What is needed here is an exact repetition of the records below, beginning at the line that has "ATOM 51 C C" and stopping after the line that has "ATOM 58 C CA".

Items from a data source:
■ ■ ■ ■ ■ ■ ■
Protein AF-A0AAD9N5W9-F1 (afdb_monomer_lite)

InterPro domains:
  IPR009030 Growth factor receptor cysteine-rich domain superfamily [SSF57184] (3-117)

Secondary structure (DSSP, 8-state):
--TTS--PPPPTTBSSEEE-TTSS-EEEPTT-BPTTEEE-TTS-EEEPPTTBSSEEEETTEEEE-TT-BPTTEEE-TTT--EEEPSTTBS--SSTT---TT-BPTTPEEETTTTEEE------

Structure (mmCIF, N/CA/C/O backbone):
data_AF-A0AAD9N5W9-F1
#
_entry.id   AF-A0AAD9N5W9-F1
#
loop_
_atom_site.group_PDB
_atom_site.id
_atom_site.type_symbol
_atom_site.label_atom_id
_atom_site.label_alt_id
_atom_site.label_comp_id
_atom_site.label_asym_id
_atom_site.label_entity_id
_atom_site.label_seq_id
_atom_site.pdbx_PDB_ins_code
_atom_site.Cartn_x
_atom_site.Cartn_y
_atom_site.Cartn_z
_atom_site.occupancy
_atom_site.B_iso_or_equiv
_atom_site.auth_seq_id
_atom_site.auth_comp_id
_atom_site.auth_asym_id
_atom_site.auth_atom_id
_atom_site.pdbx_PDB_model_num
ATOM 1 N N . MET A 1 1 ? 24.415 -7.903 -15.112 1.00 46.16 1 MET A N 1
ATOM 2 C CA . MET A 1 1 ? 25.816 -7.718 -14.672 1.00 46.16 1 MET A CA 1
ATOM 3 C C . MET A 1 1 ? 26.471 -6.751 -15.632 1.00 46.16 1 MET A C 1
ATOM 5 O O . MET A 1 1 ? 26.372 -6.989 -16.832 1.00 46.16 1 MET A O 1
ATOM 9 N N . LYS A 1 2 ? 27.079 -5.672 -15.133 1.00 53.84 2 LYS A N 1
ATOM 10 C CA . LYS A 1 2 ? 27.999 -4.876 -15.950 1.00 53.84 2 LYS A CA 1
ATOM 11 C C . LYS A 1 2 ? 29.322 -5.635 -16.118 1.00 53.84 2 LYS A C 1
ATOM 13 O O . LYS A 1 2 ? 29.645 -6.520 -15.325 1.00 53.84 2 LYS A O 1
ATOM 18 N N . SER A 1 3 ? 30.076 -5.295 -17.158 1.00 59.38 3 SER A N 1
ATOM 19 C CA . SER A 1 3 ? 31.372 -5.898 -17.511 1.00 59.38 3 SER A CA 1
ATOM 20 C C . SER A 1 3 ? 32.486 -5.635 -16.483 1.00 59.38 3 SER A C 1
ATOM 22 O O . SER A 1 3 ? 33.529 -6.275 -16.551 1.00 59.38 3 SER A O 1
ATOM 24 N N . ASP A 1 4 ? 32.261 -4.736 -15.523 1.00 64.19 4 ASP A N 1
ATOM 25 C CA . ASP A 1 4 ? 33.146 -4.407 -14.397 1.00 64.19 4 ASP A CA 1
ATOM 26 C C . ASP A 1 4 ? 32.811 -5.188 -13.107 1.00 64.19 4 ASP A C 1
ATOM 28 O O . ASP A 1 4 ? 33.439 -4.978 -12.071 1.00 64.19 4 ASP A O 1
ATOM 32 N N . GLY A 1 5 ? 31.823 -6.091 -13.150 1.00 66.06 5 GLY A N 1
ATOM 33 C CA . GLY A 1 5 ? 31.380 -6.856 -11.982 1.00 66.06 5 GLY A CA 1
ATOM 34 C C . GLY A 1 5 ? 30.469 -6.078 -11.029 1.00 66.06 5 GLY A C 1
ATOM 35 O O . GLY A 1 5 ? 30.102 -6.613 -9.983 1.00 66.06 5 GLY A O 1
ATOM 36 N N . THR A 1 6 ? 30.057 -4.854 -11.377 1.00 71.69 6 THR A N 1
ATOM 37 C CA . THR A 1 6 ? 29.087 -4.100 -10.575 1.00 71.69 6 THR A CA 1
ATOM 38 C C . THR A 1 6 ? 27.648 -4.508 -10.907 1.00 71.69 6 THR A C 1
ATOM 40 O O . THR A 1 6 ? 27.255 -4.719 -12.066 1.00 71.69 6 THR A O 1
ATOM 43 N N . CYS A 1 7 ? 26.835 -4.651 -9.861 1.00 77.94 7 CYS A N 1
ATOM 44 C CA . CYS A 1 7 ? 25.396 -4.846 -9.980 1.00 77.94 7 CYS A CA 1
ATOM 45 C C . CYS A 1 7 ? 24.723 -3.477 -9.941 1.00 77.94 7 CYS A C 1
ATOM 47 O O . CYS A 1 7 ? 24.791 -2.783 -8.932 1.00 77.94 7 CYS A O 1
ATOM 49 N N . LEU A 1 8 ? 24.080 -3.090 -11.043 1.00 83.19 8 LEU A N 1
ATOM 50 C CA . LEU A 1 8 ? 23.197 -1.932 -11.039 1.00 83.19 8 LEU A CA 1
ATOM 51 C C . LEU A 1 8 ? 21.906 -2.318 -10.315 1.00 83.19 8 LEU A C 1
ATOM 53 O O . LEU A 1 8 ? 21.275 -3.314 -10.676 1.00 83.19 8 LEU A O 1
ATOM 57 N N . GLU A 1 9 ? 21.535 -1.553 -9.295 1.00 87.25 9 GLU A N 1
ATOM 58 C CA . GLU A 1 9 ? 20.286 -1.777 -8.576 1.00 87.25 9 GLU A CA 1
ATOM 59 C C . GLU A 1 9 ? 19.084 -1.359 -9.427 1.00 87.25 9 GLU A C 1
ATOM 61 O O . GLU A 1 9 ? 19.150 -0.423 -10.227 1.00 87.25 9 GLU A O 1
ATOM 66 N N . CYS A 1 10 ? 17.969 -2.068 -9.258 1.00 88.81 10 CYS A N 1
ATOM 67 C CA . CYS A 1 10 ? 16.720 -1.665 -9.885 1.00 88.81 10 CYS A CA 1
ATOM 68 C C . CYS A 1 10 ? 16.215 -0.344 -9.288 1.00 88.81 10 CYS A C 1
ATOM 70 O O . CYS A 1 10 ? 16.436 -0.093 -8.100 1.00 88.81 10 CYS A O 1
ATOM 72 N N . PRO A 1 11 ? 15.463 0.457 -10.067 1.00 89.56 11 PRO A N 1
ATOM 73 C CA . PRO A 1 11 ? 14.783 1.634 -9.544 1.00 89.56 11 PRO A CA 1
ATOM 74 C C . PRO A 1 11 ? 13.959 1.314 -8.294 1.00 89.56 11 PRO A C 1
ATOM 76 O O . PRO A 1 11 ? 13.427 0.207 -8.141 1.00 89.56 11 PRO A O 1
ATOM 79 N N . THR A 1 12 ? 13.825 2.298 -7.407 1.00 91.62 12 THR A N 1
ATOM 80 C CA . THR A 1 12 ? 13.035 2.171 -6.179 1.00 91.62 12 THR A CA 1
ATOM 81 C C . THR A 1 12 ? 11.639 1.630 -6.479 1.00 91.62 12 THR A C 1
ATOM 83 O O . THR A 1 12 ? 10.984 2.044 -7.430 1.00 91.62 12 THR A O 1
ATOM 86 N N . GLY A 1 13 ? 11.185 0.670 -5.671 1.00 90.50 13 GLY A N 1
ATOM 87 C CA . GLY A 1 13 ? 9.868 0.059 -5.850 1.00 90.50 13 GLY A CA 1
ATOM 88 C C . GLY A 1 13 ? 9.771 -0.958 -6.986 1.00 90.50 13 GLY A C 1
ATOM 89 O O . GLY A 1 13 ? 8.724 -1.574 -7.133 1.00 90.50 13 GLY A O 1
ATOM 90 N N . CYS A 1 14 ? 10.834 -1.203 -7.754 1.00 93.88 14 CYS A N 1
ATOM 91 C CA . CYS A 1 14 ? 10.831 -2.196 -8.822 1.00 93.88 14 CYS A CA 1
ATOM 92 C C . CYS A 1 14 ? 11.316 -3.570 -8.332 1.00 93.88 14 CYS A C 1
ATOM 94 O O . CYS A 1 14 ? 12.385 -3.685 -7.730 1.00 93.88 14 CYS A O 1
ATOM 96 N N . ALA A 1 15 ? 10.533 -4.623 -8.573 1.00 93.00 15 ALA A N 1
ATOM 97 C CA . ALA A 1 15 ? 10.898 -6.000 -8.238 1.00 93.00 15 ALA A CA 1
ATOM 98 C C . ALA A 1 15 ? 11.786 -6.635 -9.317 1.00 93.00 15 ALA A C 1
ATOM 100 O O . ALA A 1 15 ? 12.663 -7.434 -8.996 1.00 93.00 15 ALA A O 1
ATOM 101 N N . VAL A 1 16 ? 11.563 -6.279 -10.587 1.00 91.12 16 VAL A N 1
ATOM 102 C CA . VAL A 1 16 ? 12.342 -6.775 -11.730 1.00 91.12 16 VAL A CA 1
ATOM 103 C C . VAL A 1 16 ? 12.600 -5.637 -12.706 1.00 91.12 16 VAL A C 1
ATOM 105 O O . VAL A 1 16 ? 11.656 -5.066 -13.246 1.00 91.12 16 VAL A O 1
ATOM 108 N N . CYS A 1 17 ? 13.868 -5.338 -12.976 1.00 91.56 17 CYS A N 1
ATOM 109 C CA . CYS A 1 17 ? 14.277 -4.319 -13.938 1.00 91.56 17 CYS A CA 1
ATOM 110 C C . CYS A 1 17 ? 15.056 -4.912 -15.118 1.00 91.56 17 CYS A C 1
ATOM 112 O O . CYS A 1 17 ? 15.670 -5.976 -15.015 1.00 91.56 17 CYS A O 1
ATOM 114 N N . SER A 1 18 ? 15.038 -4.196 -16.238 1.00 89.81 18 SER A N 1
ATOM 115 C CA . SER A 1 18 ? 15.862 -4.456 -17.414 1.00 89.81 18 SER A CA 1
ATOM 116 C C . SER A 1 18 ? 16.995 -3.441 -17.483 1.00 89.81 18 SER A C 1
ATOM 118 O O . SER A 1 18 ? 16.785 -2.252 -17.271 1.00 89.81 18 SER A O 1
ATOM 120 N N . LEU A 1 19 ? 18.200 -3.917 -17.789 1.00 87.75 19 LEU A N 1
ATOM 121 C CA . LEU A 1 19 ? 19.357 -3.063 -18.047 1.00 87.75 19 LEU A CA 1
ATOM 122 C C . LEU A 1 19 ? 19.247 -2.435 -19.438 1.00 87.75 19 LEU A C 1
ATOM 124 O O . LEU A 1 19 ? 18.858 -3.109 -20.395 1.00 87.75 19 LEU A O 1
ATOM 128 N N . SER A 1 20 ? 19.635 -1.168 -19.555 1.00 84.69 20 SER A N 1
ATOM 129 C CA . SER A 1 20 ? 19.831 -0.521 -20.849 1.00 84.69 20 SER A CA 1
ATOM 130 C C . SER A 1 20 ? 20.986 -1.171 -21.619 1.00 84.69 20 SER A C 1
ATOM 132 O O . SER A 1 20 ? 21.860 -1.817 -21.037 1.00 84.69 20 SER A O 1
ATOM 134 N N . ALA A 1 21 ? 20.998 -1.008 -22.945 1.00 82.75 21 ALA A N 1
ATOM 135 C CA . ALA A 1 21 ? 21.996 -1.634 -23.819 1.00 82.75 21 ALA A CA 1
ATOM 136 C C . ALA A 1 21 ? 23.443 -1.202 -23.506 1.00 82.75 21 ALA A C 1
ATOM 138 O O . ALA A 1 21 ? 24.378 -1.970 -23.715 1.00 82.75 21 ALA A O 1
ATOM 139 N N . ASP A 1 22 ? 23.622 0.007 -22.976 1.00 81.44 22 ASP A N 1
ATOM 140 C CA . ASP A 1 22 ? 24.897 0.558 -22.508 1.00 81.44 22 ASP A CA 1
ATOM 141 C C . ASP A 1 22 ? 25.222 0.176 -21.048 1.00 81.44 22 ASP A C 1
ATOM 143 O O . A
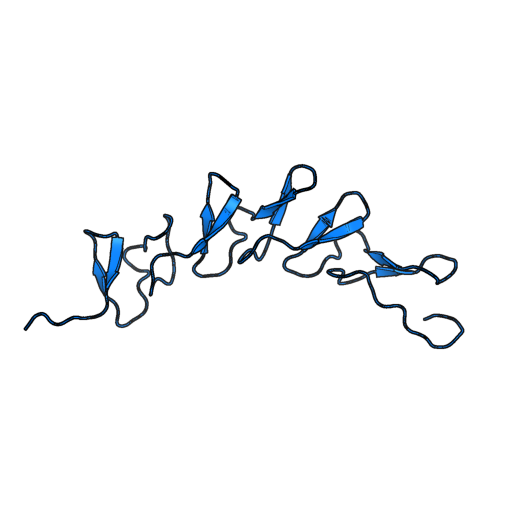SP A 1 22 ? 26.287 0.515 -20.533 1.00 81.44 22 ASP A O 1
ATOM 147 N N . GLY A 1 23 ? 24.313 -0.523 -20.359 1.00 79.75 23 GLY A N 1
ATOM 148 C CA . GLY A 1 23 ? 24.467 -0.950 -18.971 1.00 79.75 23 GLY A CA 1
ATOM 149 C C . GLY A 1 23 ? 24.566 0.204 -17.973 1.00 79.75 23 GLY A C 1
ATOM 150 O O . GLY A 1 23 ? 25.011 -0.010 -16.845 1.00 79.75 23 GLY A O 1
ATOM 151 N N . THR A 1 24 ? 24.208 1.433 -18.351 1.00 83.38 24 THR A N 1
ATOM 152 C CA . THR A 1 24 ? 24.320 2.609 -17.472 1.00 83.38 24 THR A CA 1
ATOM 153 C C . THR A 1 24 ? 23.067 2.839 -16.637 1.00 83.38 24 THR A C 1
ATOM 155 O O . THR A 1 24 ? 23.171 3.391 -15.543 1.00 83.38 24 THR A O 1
■ ■ ■ ■ ■ ■ ■
Finished task:
ATOM 51 C C . LEU A 1 8 ? 21.906 -2.318 -10.315 1.00 83.19 8 LEU A C 1
ATOM 53 O O . LEU A 1 8 ? 21.275 -3.314 -10.676 1.00 83.19 8 LEU A O 1
ATOM 57 N N . GLU A 1 9 ? 21.535 -1.553 -9.295 1.00 87.25 9 GLU A N 1
ATOM 58 C CA . GLU A 1 9 ? 20.286 -1.777 -8.576 1.00 87.25 9 GLU A CA 1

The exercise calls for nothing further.